All fine. But in the end After Life falls way short because, ironically, the atheist worldview that critiques Christianity for being all simplistic-pie-in-the-sky-easy-answers offers…easy answers. Why? Because mystery and meaning essentially have no place. Tony learns to live better and move on because he finally listens to the people who are constantly telling him he’s good and funny and “lovely.” And his dog needs him. That’s really….it.
Far from portraying grief in grey or gritty terms, the series’ world is permanently sun-lit and serene. Tony lives in a fictional town which is lightly populated, he works a dead-end job but is obviously affluent, giving the whole sequence of events a dream-like, heavenly feel. This is undoubtedly intentional, but one has to question the creative ambition behind this. Are we being consoled that grieving without God and without future hope is hard but ultimately enlightened? Are we really probing the pain of personal loss by using utopia as a backdrop?The conclusions of the drama are as sunny as the summer bleached pavements on which it unfolds. At the opening of After Life Tony is at war with the world, standing up to opportunist thieves, feeling irked by other people’s eating habits, threatening a school bully with being bludgeoned to death with a hammer, starkly rejecting a date, showing impatience with his elderly father, and knowingly helping someone else to commit suicide. So far, so fearless. But the gradual turn around in Tony’s life is hard to quantify against these earlier behaviours, his empathy for others seeming to be restored through conversations with an elderly widow and a feckless psychotherapist. The resolution to the drama is vacuously redemptive with Tony’s goodness turning around the lives of all who are in his orbit. He resolves to treat others well as a means of grace, reserving his ire only for those who deserve to be handled with contempt.This is all too easy. It is such a shame that a programme which purports to probe grief, which interrogates God, which heralds humanism, is so lacking in self-awareness and auto-critique. Gervais writes as though Beckett never had, as though existential angst is a thing of the past, as though creation simply awaits its redemption through human good. This is desperately naive, and utterly insufficient to face the true realities of living in the rough stuff of a broken world.

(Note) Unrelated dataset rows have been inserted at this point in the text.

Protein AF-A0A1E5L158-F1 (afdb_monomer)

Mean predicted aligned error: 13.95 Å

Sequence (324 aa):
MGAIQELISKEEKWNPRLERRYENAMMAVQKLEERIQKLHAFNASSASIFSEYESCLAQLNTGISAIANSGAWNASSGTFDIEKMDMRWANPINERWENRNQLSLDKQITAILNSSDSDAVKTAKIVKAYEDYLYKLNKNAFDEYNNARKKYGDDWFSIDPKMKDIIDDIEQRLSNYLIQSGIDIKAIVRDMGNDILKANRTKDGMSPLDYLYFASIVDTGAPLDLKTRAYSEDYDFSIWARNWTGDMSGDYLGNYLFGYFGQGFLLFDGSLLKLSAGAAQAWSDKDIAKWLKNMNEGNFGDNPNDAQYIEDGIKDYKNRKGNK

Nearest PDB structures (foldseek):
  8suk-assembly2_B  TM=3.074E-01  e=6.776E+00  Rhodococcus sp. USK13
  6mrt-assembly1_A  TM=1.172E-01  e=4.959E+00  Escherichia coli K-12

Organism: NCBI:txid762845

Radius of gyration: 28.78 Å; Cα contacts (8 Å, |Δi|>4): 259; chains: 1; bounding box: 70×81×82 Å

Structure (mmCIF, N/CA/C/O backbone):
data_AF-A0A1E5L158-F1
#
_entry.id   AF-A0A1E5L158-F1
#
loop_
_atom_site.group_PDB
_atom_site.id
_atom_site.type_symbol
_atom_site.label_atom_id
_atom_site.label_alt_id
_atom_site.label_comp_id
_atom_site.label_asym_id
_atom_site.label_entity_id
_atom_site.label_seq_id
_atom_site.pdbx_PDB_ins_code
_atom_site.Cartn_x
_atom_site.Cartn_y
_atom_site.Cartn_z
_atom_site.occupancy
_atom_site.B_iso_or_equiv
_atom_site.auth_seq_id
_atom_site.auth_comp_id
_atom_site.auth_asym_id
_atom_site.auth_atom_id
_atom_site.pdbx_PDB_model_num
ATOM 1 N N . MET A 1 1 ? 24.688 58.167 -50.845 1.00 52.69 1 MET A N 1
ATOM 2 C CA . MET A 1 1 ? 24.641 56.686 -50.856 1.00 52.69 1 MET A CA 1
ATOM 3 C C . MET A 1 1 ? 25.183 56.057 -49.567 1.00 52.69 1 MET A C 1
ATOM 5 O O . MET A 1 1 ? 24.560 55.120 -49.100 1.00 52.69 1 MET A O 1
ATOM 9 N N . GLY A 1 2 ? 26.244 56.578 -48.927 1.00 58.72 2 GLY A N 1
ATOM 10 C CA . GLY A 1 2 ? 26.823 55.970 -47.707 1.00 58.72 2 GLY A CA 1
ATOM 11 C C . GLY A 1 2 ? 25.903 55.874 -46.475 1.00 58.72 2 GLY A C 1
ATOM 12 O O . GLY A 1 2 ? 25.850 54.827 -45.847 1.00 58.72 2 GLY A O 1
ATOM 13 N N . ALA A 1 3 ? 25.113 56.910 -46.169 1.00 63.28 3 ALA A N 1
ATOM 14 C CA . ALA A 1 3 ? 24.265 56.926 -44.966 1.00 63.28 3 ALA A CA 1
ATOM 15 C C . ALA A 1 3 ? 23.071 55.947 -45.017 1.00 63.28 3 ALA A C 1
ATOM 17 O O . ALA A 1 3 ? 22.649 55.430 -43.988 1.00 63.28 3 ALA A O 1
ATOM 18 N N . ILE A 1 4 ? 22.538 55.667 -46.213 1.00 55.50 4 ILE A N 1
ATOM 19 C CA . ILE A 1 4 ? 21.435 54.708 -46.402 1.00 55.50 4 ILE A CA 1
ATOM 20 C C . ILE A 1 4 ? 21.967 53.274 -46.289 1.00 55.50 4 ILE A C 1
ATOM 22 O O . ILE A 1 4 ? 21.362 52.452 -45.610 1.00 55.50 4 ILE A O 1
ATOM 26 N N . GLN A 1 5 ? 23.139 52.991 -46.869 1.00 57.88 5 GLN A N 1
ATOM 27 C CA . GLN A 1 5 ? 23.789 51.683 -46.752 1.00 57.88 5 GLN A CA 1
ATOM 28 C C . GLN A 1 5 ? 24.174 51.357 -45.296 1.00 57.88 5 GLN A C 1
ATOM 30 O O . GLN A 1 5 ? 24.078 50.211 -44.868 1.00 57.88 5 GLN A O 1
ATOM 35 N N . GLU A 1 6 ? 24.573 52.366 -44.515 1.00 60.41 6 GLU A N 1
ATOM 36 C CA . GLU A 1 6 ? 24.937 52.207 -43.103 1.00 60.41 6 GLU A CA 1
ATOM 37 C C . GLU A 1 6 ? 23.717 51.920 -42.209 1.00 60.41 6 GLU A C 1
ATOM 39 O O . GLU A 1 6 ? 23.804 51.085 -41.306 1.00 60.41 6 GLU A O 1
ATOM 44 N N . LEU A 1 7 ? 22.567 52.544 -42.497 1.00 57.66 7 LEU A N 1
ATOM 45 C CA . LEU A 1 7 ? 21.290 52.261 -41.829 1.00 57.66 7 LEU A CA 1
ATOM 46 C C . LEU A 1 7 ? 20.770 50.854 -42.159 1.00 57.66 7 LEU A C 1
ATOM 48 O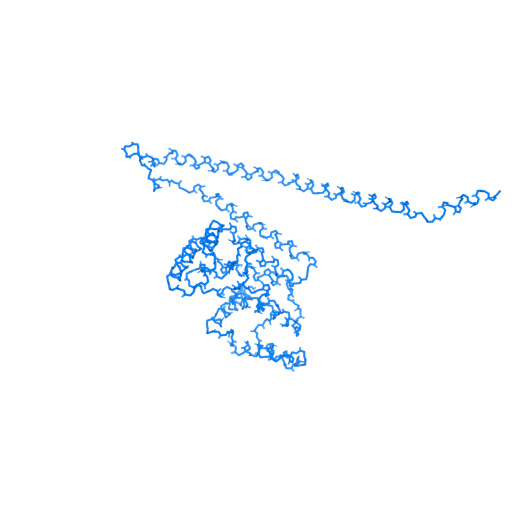 O . LEU A 1 7 ? 20.428 50.118 -41.236 1.00 57.66 7 LEU A O 1
ATOM 52 N N . ILE A 1 8 ? 20.820 50.445 -43.432 1.00 58.38 8 ILE A N 1
ATOM 53 C CA . ILE A 1 8 ? 20.447 49.086 -43.865 1.00 58.38 8 ILE A CA 1
ATOM 54 C C . ILE A 1 8 ? 21.359 48.038 -43.201 1.00 58.38 8 ILE A C 1
ATOM 56 O O . ILE A 1 8 ? 20.871 47.060 -42.644 1.00 58.38 8 ILE A O 1
ATOM 60 N N . SER A 1 9 ? 22.674 48.288 -43.123 1.00 55.84 9 SER A N 1
ATOM 61 C CA . SER A 1 9 ? 23.620 47.379 -42.445 1.00 55.84 9 SER A CA 1
ATOM 62 C C . SER A 1 9 ? 23.436 47.295 -40.920 1.00 55.84 9 SER A C 1
ATOM 64 O O . SER A 1 9 ? 23.900 46.346 -40.286 1.00 55.84 9 SER A O 1
ATOM 66 N N . LYS A 1 10 ? 22.798 48.302 -40.304 1.00 57.78 10 LYS A N 1
ATOM 67 C CA . LYS A 1 10 ? 22.438 48.308 -38.876 1.00 57.78 10 LYS A CA 1
ATOM 68 C C . LYS A 1 10 ? 21.149 47.533 -38.610 1.00 57.78 10 LYS A C 1
ATOM 70 O O . LYS A 1 10 ? 21.056 46.927 -37.548 1.00 57.78 10 LYS A O 1
ATOM 75 N N . GLU A 1 11 ? 20.200 47.541 -39.544 1.00 57.50 11 GLU A N 1
ATOM 76 C CA . GLU A 1 11 ? 18.989 46.708 -39.497 1.00 57.50 11 GLU A CA 1
ATOM 77 C C . GLU A 1 11 ? 19.272 45.234 -39.833 1.00 57.50 11 GLU A C 1
ATOM 79 O O . GLU A 1 11 ? 18.678 44.355 -39.215 1.00 57.50 11 GLU A O 1
ATOM 84 N N . GLU A 1 12 ? 20.226 44.944 -40.726 1.00 53.97 12 GLU A N 1
ATOM 85 C CA . GLU A 1 12 ? 20.673 43.571 -41.039 1.00 53.97 12 GLU A CA 1
ATOM 86 C C . GLU A 1 12 ? 21.519 42.919 -39.931 1.00 53.97 12 GLU A C 1
ATOM 88 O O . GLU A 1 12 ? 21.726 41.703 -39.933 1.00 53.97 12 GLU A O 1
ATOM 93 N N . LYS A 1 13 ? 22.033 43.693 -38.966 1.00 58.31 13 LYS A N 1
ATOM 94 C CA . LYS A 1 13 ? 22.818 43.144 -37.854 1.00 58.31 13 LYS A CA 1
ATOM 95 C C . LYS A 1 13 ? 21.905 42.548 -36.786 1.00 58.31 13 LYS A C 1
ATOM 97 O O . LYS A 1 13 ? 21.130 43.255 -36.147 1.00 58.31 13 LYS A O 1
ATOM 102 N N . TRP A 1 14 ? 22.087 41.244 -36.564 1.00 50.66 14 TRP A N 1
ATOM 103 C CA . TRP A 1 14 ? 21.499 40.443 -35.487 1.00 50.66 14 TRP A CA 1
ATOM 104 C C . TRP A 1 14 ? 21.341 41.249 -34.188 1.00 50.66 14 TRP A C 1
ATOM 106 O O . TRP A 1 14 ? 22.322 41.727 -33.612 1.00 50.66 14 TRP A O 1
ATOM 116 N N . ASN A 1 15 ? 20.090 41.422 -33.746 1.00 62.81 15 ASN A N 1
ATOM 117 C CA . ASN A 1 15 ? 19.753 42.190 -32.553 1.00 62.81 15 ASN A CA 1
ATOM 118 C C . ASN A 1 15 ? 19.290 41.252 -31.421 1.00 62.81 15 ASN A C 1
ATOM 120 O O . ASN A 1 15 ? 18.087 41.005 -31.281 1.00 62.81 15 ASN A O 1
ATOM 124 N N . PRO A 1 16 ? 20.211 40.773 -30.564 1.00 59.91 16 PRO A N 1
ATOM 125 C CA . PRO A 1 16 ? 19.908 39.811 -29.502 1.00 59.91 16 PRO A CA 1
ATOM 126 C C . PRO A 1 16 ? 18.848 40.296 -28.510 1.00 59.91 16 PRO A C 1
ATOM 128 O O . PRO A 1 16 ? 18.209 39.495 -27.833 1.00 59.91 16 PRO A O 1
ATOM 131 N N . ARG A 1 17 ? 18.635 41.614 -28.388 1.00 64.81 17 ARG A N 1
ATOM 132 C CA . ARG A 1 17 ? 17.572 42.153 -27.530 1.00 64.81 17 ARG A CA 1
ATOM 133 C C . ARG A 1 17 ? 16.183 41.940 -28.125 1.00 64.81 17 ARG A C 1
ATOM 135 O O . ARG A 1 17 ? 15.246 41.752 -27.355 1.00 64.81 17 ARG A O 1
ATOM 142 N N . LEU A 1 18 ? 16.031 42.000 -29.447 1.00 68.50 18 LEU A N 1
ATOM 143 C CA . LEU A 1 18 ? 14.754 41.735 -30.115 1.00 68.50 18 LEU A CA 1
ATOM 144 C C . LEU A 1 18 ? 14.416 40.245 -30.083 1.00 68.50 18 LEU A C 1
ATOM 146 O O . LEU A 1 18 ? 13.292 39.907 -29.728 1.00 68.50 18 LEU A O 1
ATOM 150 N N . GLU A 1 19 ? 15.393 39.377 -30.342 1.00 65.00 19 GLU A N 1
ATOM 151 C CA . GLU A 1 19 ? 15.225 37.920 -30.254 1.00 65.00 19 GLU A CA 1
ATOM 152 C C . GLU A 1 19 ? 14.843 37.492 -28.834 1.00 65.00 19 GLU A C 1
ATOM 154 O O . GLU A 1 19 ? 13.798 36.884 -28.632 1.00 65.00 19 GLU A O 1
ATOM 159 N N . ARG A 1 20 ? 15.565 37.971 -27.814 1.00 60.16 20 ARG A N 1
ATOM 160 C CA . ARG A 1 20 ? 15.228 37.692 -26.409 1.00 60.16 20 ARG A CA 1
ATOM 161 C C . ARG A 1 20 ? 13.844 38.212 -26.006 1.00 60.16 20 ARG A C 1
ATOM 163 O O . ARG A 1 20 ? 13.171 37.618 -25.168 1.00 60.16 20 ARG A O 1
ATOM 170 N N . ARG A 1 21 ? 13.394 39.341 -26.570 1.00 64.06 21 ARG A N 1
ATOM 171 C CA . ARG A 1 21 ? 12.027 39.852 -26.349 1.00 64.06 21 ARG A CA 1
ATOM 172 C C . ARG A 1 21 ? 10.982 38.983 -27.043 1.00 64.06 21 ARG A C 1
ATOM 174 O O . ARG A 1 21 ? 9.925 38.768 -26.455 1.00 64.06 21 ARG A O 1
ATOM 181 N N . TYR A 1 22 ? 11.275 38.500 -28.245 1.00 60.09 22 TYR A N 1
ATOM 182 C CA . TYR A 1 22 ? 10.420 37.586 -28.994 1.00 60.09 22 TYR A CA 1
ATOM 183 C C . TYR A 1 22 ? 10.290 36.233 -28.280 1.00 60.09 22 TYR A C 1
ATOM 185 O O . TYR A 1 22 ? 9.173 35.794 -28.024 1.00 60.09 22 TYR A O 1
ATOM 193 N N . GLU A 1 23 ? 11.399 35.640 -27.837 1.00 57.25 23 GLU A N 1
ATOM 194 C CA . GLU A 1 23 ? 11.421 34.407 -27.038 1.00 57.25 23 GLU A CA 1
ATOM 195 C C . GLU A 1 23 ? 10.636 34.558 -25.729 1.00 57.25 23 GLU A C 1
ATOM 197 O O . GLU A 1 23 ? 9.807 33.714 -25.390 1.00 57.25 23 GLU A O 1
ATOM 202 N N . ASN A 1 24 ? 10.834 35.666 -25.006 1.00 64.25 24 ASN A N 1
ATOM 203 C CA . ASN A 1 24 ? 10.079 35.953 -23.785 1.00 64.25 24 ASN A CA 1
ATOM 204 C C . ASN A 1 24 ? 8.575 36.102 -24.051 1.00 64.25 24 ASN A C 1
ATOM 206 O O . ASN A 1 24 ? 7.764 35.637 -23.249 1.00 64.25 24 ASN A O 1
ATOM 210 N N . ALA A 1 25 ? 8.197 36.743 -25.160 1.00 64.69 25 ALA A N 1
ATOM 211 C CA . ALA A 1 25 ? 6.802 36.882 -25.559 1.00 64.69 25 ALA A CA 1
ATOM 212 C C . ALA A 1 25 ? 6.191 35.523 -25.935 1.00 64.69 25 ALA A C 1
ATOM 214 O O . ALA A 1 25 ? 5.102 35.207 -25.463 1.00 64.69 25 ALA A O 1
ATOM 215 N N . MET A 1 26 ? 6.909 34.687 -26.691 1.00 61.75 26 MET A N 1
ATOM 216 C CA . MET A 1 26 ? 6.486 33.321 -27.012 1.00 61.75 26 MET A CA 1
ATOM 217 C C . MET A 1 26 ? 6.303 32.461 -25.757 1.00 61.75 26 MET A C 1
ATOM 219 O O . MET A 1 26 ? 5.262 31.829 -25.597 1.00 61.75 26 MET A O 1
ATOM 223 N N . MET A 1 27 ? 7.259 32.488 -24.823 1.00 62.59 27 MET A N 1
ATOM 224 C CA . MET A 1 27 ? 7.130 31.779 -23.543 1.00 62.59 27 MET A CA 1
ATOM 225 C C . MET A 1 27 ? 5.932 32.274 -22.724 1.00 62.59 27 MET A C 1
ATOM 227 O O . MET A 1 27 ? 5.281 31.488 -22.034 1.00 62.59 27 MET A O 1
ATOM 231 N N . ALA A 1 28 ? 5.633 33.575 -22.766 1.00 64.62 28 ALA A N 1
ATOM 232 C CA . ALA A 1 28 ? 4.464 34.133 -22.094 1.00 64.62 28 ALA A CA 1
ATOM 233 C C . ALA A 1 28 ? 3.153 33.660 -22.741 1.00 64.62 28 ALA A C 1
ATOM 235 O O . ALA A 1 28 ? 2.227 33.297 -22.016 1.00 64.62 28 ALA A O 1
ATOM 236 N N . VAL A 1 29 ? 3.090 33.612 -24.077 1.00 75.69 29 VAL A N 1
ATOM 237 C CA . VAL A 1 29 ? 1.938 33.086 -24.828 1.00 75.69 29 VAL A CA 1
ATOM 238 C C . VAL A 1 29 ? 1.710 31.612 -24.502 1.00 75.69 29 VAL A C 1
ATOM 240 O O . VAL A 1 29 ? 0.609 31.258 -24.094 1.00 75.69 29 VAL A O 1
ATOM 243 N N . GLN A 1 30 ? 2.751 30.781 -24.544 1.00 67.06 30 GLN A N 1
ATOM 244 C CA . GLN A 1 30 ? 2.647 29.358 -24.211 1.00 67.06 30 GLN A CA 1
ATOM 245 C C . GLN A 1 30 ? 2.131 29.139 -22.778 1.00 67.06 30 GLN A C 1
ATOM 247 O O . GLN A 1 30 ? 1.225 28.342 -22.541 1.00 67.06 30 GLN A O 1
ATOM 252 N N . LYS A 1 31 ? 2.634 29.912 -21.805 1.00 66.00 31 LYS A N 1
ATOM 253 C CA . LYS A 1 31 ? 2.138 29.861 -20.418 1.00 66.00 31 LYS A CA 1
ATOM 254 C C . LYS A 1 31 ? 0.675 30.291 -20.294 1.00 66.00 31 LYS A C 1
ATOM 256 O O . LYS A 1 31 ? -0.032 29.794 -19.416 1.00 66.00 31 LYS A O 1
ATOM 261 N N . LEU A 1 32 ? 0.222 31.241 -21.110 1.00 76.50 32 LEU A N 1
ATOM 262 C CA . LEU A 1 32 ? -1.180 31.662 -21.137 1.00 76.50 32 LEU A CA 1
ATOM 263 C C . LEU A 1 32 ? -2.072 30.581 -21.753 1.00 76.50 32 LEU A C 1
ATOM 265 O O . LEU A 1 32 ? -3.127 30.297 -21.192 1.00 76.50 32 LEU A O 1
ATOM 269 N N . GLU A 1 33 ? -1.632 29.931 -22.827 1.00 71.94 33 GLU A N 1
ATOM 270 C CA . GLU A 1 33 ? -2.341 28.804 -23.442 1.00 71.94 33 GLU A CA 1
ATOM 271 C C . GLU A 1 33 ? -2.486 27.631 -22.469 1.00 71.94 33 GLU A C 1
ATOM 273 O O . GLU A 1 33 ? -3.593 27.128 -22.277 1.00 71.94 33 GLU A O 1
ATOM 278 N N . GLU A 1 34 ? -1.418 27.259 -21.758 1.00 73.31 34 GLU A N 1
ATOM 279 C CA . GLU A 1 34 ? -1.476 26.232 -20.710 1.00 73.31 34 GLU A CA 1
ATOM 280 C C . GLU A 1 34 ? -2.470 26.594 -19.595 1.00 73.31 34 GLU A C 1
ATOM 282 O O . GLU A 1 34 ? -3.202 25.735 -19.095 1.00 73.31 34 GLU A O 1
ATOM 287 N N . ARG A 1 35 ? -2.516 27.868 -19.182 1.00 75.38 35 ARG A N 1
ATOM 288 C CA . ARG A 1 35 ? -3.481 28.346 -18.176 1.00 75.38 35 ARG A CA 1
ATOM 289 C C . ARG A 1 35 ? -4.914 28.263 -18.691 1.00 75.38 35 ARG A C 1
ATOM 291 O O . ARG A 1 35 ? -5.785 27.823 -17.944 1.00 75.38 35 ARG A O 1
ATOM 298 N N . ILE A 1 36 ? -5.153 28.643 -19.945 1.00 83.50 36 ILE A N 1
ATOM 299 C CA . ILE A 1 36 ? -6.467 28.559 -20.593 1.00 83.50 36 ILE A CA 1
ATOM 300 C C . ILE A 1 36 ? -6.913 27.098 -20.713 1.00 83.50 36 ILE A C 1
ATOM 302 O O . ILE A 1 36 ? -8.043 26.776 -20.356 1.00 83.50 36 ILE A O 1
ATOM 306 N N . GLN A 1 37 ? -6.025 26.189 -21.119 1.00 75.69 37 GLN A N 1
ATOM 307 C CA . GLN A 1 37 ? -6.325 24.756 -21.180 1.00 75.69 37 GLN A CA 1
ATOM 308 C C . GLN A 1 37 ? -6.681 24.185 -19.802 1.00 75.69 37 GLN A C 1
ATOM 310 O O . GLN A 1 37 ? -7.669 23.462 -19.673 1.00 75.69 37 GLN A O 1
ATOM 315 N N . LYS A 1 38 ? -5.938 24.560 -18.752 1.00 69.88 38 LYS A N 1
ATOM 316 C CA . LYS A 1 38 ? -6.263 24.184 -17.364 1.00 69.88 38 LYS A CA 1
ATOM 317 C C . LYS A 1 38 ? -7.625 24.728 -16.927 1.00 69.88 38 LYS A C 1
ATOM 319 O O . LYS A 1 38 ? -8.382 24.003 -16.289 1.00 69.88 38 LYS A O 1
ATOM 324 N N . LEU A 1 39 ? -7.959 25.965 -17.298 1.00 81.81 39 LEU A N 1
ATOM 325 C CA . LEU A 1 39 ? -9.267 26.578 -17.039 1.00 81.81 39 LEU A CA 1
ATOM 326 C C . LEU A 1 39 ? -10.404 25.850 -17.762 1.00 81.81 39 LEU A C 1
ATOM 328 O O . LEU A 1 39 ? -11.426 25.575 -17.141 1.00 81.81 39 LEU A O 1
ATOM 332 N N . HIS A 1 40 ? -10.231 25.487 -19.034 1.00 75.19 40 HIS A N 1
ATOM 333 C CA . HIS A 1 40 ? -11.226 24.706 -19.773 1.00 75.19 40 HIS A CA 1
ATOM 334 C C . HIS A 1 40 ? -11.412 23.309 -19.183 1.00 75.19 40 HIS A C 1
ATOM 336 O O . HIS A 1 40 ? -12.550 22.883 -18.998 1.00 75.19 40 HIS A O 1
ATOM 342 N N . ALA A 1 41 ? -10.324 22.619 -18.835 1.00 69.12 41 ALA A N 1
ATOM 343 C CA . ALA A 1 41 ? -10.390 21.313 -18.183 1.00 69.12 41 ALA A CA 1
ATOM 344 C C . ALA A 1 41 ? -11.080 21.394 -16.811 1.00 69.12 41 ALA A C 1
ATOM 346 O O . ALA A 1 41 ? -11.908 20.544 -16.475 1.00 69.12 41 ALA A O 1
ATOM 347 N N . PHE A 1 42 ? -10.792 22.444 -16.035 1.00 72.44 42 PHE A N 1
ATOM 348 C CA . PHE A 1 42 ? -11.480 22.709 -14.775 1.00 72.44 42 PHE A CA 1
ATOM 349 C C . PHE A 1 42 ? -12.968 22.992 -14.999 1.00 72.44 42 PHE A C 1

Gervais does not want God but he longs for good, he does not want absolutes but he does want altruism, he wants to talk about grief but only as a vehicle for humanistic grace. There are depths to loss which are not plumbed here, there are anxieties and contradictions and cross-pressures which plague our existence as human beings, there are deep wounds which cannot be healed lightly, and After Life does little to address or grapple with any of this.